Patrick Manning

Personal information
- Born: May 6, 1967 (age 59) Poughkeepsie, New York, U.S.
- Education: FDR High School Northeastern University

Medal record
Men's rowing
Representing United States
Olympic Games
| Silver medal – second place | 1992 Barcelona | Coxless fours |
World Rowing Championships
| Silver medal – second place | 1991 Vienna | Coxless fours |

= Patrick Manning (rower) =

American rower

Patrick Francis "Pat" Manning, Jr. (born May 6, 1967) was a five-time member of the U.S. National Rowing Team. He competed in the 1992 Olympics in Barcelona in the men's heavyweight coxless four and won a silver medal.

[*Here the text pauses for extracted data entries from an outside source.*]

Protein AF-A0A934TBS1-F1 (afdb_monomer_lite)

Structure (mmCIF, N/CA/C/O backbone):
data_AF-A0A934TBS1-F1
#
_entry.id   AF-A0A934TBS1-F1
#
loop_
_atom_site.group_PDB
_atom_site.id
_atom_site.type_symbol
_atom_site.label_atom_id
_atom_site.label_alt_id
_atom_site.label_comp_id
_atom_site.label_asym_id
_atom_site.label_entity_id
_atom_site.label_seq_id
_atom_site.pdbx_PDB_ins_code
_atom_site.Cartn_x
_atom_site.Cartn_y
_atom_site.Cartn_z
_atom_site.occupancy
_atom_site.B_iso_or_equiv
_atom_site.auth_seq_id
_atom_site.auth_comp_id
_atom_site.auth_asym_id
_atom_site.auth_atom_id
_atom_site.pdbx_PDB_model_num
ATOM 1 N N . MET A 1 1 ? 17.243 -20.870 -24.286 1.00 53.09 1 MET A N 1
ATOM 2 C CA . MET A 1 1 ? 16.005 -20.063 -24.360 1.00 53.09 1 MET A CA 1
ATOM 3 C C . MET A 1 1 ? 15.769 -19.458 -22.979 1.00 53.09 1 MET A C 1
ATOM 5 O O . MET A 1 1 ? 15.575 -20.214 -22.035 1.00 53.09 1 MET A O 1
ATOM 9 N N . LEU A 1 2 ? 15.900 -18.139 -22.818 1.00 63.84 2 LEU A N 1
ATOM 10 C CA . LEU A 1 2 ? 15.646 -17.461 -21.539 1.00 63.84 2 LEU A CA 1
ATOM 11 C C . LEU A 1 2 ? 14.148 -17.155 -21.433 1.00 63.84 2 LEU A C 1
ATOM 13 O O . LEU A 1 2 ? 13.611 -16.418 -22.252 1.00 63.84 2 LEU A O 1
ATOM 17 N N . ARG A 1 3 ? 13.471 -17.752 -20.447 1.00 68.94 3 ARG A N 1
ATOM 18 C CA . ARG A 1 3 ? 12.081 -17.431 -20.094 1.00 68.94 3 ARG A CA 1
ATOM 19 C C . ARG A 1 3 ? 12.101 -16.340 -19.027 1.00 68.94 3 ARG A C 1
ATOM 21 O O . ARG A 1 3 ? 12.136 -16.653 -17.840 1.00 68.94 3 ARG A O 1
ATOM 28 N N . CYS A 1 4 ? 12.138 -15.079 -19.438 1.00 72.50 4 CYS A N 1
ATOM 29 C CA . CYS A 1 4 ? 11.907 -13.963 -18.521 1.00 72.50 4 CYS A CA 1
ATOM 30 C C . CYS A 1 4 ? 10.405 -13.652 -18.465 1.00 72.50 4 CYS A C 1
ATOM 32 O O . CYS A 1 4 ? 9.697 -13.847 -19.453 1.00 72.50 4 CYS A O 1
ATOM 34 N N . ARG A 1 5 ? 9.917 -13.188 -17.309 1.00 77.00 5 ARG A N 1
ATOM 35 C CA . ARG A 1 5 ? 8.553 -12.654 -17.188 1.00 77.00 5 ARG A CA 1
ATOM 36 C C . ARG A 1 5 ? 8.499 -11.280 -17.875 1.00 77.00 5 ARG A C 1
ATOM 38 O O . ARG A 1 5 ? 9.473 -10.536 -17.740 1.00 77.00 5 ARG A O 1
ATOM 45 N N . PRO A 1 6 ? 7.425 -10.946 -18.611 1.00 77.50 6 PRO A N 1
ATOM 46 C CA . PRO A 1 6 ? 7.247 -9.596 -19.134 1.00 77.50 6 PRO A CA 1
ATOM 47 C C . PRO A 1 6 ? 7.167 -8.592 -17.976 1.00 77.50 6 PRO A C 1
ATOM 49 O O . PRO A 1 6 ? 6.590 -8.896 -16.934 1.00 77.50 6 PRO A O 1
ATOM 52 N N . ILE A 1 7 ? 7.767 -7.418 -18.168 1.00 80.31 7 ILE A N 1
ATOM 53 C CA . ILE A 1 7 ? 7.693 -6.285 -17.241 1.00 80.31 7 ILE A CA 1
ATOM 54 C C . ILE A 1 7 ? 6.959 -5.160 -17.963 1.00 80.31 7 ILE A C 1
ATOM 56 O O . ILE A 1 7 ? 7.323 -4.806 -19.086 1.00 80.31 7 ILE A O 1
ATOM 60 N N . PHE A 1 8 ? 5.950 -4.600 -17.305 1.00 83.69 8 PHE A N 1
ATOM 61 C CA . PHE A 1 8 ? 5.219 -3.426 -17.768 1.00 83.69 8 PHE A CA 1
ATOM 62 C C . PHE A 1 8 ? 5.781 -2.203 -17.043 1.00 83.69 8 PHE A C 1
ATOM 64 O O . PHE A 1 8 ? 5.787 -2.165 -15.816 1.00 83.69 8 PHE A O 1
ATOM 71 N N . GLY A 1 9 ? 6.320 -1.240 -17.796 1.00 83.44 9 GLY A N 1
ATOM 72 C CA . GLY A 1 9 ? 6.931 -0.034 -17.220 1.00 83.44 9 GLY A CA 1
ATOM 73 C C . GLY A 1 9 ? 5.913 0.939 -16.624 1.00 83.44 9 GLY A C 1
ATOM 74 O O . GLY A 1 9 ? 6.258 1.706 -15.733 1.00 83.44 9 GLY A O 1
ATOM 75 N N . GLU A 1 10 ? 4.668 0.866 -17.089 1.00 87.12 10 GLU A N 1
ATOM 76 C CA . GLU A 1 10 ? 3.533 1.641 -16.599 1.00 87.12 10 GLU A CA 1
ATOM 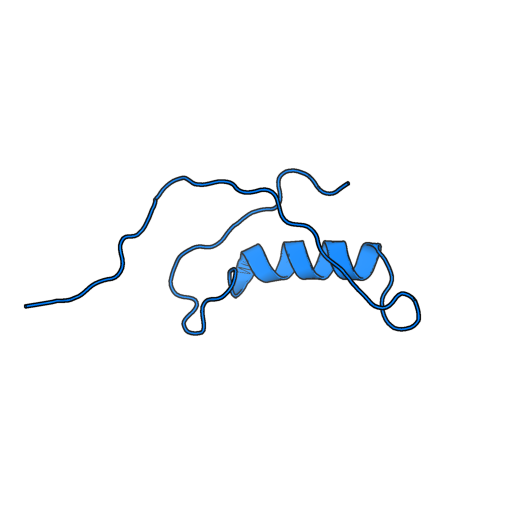77 C C . GLU A 1 10 ? 2.337 0.699 -16.466 1.00 87.12 10 GLU A C 1
ATOM 79 O O . GLU A 1 10 ? 2.043 -0.074 -17.383 1.00 87.12 10 GLU A O 1
ATOM 84 N N . TRP A 1 11 ? 1.679 0.736 -15.312 1.00 87.31 11 TRP A N 1
ATOM 85 C CA . TRP A 1 11 ? 0.474 -0.034 -15.029 1.00 87.31 11 TRP A CA 1
ATOM 86 C C . TRP A 1 11 ? -0.302 0.614 -13.876 1.00 87.31 11 TRP A C 1
ATOM 88 O O . TRP A 1 11 ? 0.262 1.358 -13.075 1.00 87.31 11 TRP A O 1
ATOM 98 N N . SER A 1 12 ? -1.595 0.315 -13.796 1.00 90.31 12 SER A N 1
ATOM 99 C CA . SER A 1 12 ? -2.455 0.625 -12.654 1.00 90.31 12 SER A CA 1
ATOM 100 C C . SER A 1 12 ? -3.511 -0.470 -12.502 1.00 90.31 12 SER A C 1
ATOM 102 O O . SER A 1 12 ? -3.846 -1.158 -13.471 1.00 90.31 12 SER A O 1
ATOM 104 N N . CYS A 1 13 ? -4.014 -0.660 -11.285 1.00 89.38 13 CYS A N 1
ATOM 105 C CA . CYS A 1 13 ? -5.163 -1.515 -11.018 1.00 89.38 13 CYS A CA 1
ATOM 106 C C . CYS A 1 13 ? -5.914 -1.036 -9.778 1.00 89.38 13 CYS A C 1
ATOM 108 O O . CYS A 1 13 ? -5.304 -0.477 -8.867 1.00 89.38 13 CYS A O 1
ATOM 110 N N . ASP A 1 14 ? -7.201 -1.359 -9.725 1.00 93.00 14 ASP A N 1
ATOM 111 C CA . ASP A 1 14 ? -8.017 -1.224 -8.525 1.00 93.00 14 ASP A CA 1
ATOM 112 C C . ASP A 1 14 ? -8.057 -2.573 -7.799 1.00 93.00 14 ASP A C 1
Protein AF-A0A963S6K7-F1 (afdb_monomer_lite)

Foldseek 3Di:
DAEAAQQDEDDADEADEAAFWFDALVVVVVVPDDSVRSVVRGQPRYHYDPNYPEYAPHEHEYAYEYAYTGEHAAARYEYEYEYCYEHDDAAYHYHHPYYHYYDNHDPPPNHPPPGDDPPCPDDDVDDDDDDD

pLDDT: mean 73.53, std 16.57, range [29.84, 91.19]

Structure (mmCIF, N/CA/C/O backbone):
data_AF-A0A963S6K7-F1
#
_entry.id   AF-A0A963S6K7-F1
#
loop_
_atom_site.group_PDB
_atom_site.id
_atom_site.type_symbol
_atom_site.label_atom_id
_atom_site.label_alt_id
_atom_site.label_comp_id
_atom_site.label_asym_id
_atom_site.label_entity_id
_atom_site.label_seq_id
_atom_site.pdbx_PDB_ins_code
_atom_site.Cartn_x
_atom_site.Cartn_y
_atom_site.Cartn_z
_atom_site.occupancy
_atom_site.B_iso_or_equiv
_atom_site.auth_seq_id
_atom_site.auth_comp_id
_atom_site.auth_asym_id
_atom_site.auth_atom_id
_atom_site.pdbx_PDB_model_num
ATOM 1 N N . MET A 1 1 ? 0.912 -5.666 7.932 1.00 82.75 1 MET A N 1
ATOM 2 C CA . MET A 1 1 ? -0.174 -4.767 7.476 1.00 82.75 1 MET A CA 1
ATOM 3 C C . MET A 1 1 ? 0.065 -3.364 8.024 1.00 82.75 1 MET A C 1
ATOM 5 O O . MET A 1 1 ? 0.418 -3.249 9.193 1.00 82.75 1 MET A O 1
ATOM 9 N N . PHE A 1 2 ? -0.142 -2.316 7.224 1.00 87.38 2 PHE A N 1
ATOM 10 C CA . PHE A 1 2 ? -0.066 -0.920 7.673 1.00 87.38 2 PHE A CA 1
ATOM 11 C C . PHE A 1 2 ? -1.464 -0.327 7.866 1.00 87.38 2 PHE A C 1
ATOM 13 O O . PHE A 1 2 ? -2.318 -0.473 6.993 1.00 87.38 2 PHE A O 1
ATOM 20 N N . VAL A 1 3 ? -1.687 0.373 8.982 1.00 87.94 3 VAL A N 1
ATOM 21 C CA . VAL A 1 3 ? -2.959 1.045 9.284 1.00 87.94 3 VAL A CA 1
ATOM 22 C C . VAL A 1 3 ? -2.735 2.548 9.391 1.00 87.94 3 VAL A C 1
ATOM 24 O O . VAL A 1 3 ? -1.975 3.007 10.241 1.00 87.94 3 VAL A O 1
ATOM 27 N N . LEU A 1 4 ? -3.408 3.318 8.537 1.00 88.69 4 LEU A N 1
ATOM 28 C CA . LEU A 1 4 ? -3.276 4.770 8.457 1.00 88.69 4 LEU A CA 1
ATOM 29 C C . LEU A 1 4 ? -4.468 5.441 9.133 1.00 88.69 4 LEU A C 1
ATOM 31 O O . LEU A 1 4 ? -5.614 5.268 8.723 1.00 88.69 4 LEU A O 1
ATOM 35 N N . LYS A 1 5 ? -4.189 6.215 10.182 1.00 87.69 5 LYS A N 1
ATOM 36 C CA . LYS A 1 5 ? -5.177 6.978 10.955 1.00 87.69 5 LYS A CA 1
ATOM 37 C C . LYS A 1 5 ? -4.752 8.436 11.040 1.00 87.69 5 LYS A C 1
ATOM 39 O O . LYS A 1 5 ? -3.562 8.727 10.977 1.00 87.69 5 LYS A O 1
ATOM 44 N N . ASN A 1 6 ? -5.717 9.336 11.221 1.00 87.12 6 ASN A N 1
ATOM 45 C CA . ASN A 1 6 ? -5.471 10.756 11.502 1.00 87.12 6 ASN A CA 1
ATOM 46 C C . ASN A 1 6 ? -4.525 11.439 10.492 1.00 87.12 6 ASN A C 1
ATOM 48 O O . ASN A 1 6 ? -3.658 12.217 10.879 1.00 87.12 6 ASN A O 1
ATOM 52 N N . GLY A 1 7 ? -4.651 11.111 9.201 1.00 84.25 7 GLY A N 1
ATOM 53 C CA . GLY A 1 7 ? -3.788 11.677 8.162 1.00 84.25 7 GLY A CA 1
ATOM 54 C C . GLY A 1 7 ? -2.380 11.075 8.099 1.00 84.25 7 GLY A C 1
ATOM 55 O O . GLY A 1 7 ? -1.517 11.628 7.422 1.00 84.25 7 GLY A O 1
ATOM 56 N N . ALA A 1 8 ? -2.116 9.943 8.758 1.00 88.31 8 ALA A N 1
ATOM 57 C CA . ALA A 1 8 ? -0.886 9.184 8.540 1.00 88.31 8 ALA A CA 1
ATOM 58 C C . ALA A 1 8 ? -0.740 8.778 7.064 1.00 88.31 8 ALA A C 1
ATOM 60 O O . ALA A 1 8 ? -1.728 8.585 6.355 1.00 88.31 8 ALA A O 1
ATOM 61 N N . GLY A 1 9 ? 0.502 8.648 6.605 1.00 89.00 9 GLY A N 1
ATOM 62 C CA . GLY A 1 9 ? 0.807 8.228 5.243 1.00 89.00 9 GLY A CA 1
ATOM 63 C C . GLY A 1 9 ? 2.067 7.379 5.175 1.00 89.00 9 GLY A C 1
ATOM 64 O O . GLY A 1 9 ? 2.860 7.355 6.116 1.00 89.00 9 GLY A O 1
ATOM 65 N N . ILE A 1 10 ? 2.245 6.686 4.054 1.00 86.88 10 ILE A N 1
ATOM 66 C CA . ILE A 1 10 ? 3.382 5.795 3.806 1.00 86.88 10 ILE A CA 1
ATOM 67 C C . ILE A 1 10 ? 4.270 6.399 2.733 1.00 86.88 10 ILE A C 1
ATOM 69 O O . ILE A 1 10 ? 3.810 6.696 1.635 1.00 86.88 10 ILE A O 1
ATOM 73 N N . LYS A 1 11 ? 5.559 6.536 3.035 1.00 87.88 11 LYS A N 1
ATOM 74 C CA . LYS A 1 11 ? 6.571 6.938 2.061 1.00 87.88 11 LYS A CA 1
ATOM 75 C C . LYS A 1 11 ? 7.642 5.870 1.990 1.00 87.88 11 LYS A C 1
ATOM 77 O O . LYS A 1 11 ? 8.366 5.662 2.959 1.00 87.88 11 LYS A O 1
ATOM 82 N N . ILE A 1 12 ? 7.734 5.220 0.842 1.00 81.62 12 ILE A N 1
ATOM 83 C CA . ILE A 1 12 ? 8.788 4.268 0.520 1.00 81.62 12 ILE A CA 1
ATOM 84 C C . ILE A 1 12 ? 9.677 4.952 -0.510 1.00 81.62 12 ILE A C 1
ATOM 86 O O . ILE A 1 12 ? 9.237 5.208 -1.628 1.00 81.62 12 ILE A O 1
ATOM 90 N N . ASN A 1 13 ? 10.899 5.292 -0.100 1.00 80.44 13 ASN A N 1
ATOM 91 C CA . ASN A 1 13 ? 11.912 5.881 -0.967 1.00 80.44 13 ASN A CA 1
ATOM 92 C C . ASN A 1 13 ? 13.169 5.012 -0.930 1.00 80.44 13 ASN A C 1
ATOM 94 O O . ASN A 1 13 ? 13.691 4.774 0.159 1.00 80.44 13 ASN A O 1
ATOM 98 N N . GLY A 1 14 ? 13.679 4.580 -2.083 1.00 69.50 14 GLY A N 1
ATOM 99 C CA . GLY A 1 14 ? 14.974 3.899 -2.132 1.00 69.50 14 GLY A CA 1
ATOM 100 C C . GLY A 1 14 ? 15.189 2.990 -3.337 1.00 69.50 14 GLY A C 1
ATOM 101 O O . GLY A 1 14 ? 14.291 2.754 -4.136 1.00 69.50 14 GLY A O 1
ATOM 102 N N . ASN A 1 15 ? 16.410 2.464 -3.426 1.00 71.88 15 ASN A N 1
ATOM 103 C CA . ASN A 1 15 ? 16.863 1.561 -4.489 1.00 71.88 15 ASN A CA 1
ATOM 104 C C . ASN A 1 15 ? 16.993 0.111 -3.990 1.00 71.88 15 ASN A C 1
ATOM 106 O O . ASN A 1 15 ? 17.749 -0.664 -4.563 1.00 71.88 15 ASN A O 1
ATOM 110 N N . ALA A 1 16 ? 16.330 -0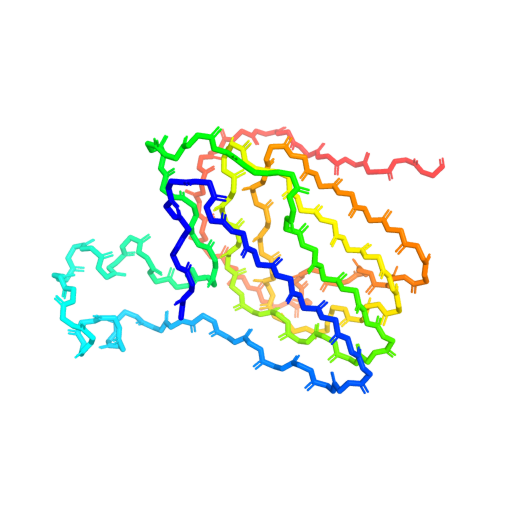.233 -2.886 1.00 69.19 16 ALA A N 1
ATOM 111 C CA . ALA A 1 16 ? 16.328 -1.584 -2.343 1.00 69.19 16 ALA A CA 1
ATOM 112 C C . ALA A 1 16 ? 15.070 -2.323 -2.794 1.00 69.19 16 ALA A C 1
ATOM 114 O O . ALA A 1 16 ? 13.993 -1.723 -2.814 1.00 69.19 16 ALA A O 1
ATOM 115 N N . ASP A 1 17 ? 15.211 -3.610 -3.106 1.00 75.19 17 ASP A N 1
ATOM 116 C CA . ASP A 1 17 ? 14.071 -4.460 -3.431 1.00 75.19 17 ASP A CA 1
ATOM 117 C C . ASP A 1 17 ? 13.148 -4.559 -2.220 1.00 75.19 17 ASP A C 1
ATOM 119 O O . ASP A 1 17 ? 13.571 -4.800 -1.084 1.00 75.19 17 ASP A O 1
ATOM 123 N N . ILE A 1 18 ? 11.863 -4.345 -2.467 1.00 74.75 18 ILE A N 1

He attended and was a member of the rowing team at Franklin Delano Roosevelt High School in Hyde Park, New York, graduating in 1985. He is a 1990 summa cum laude graduate of Northeastern University and was elected to the school's Hall of Fame in 2000. He graduated from the Harvard Business School in 1994 and is currently a partner at Bain & Company in London.

Published in Forbes Patrick talks about how 8% of Olympic rowers wound up landing top jobs at public companies, investment banks, and law and consulting firms, or starting their own companies.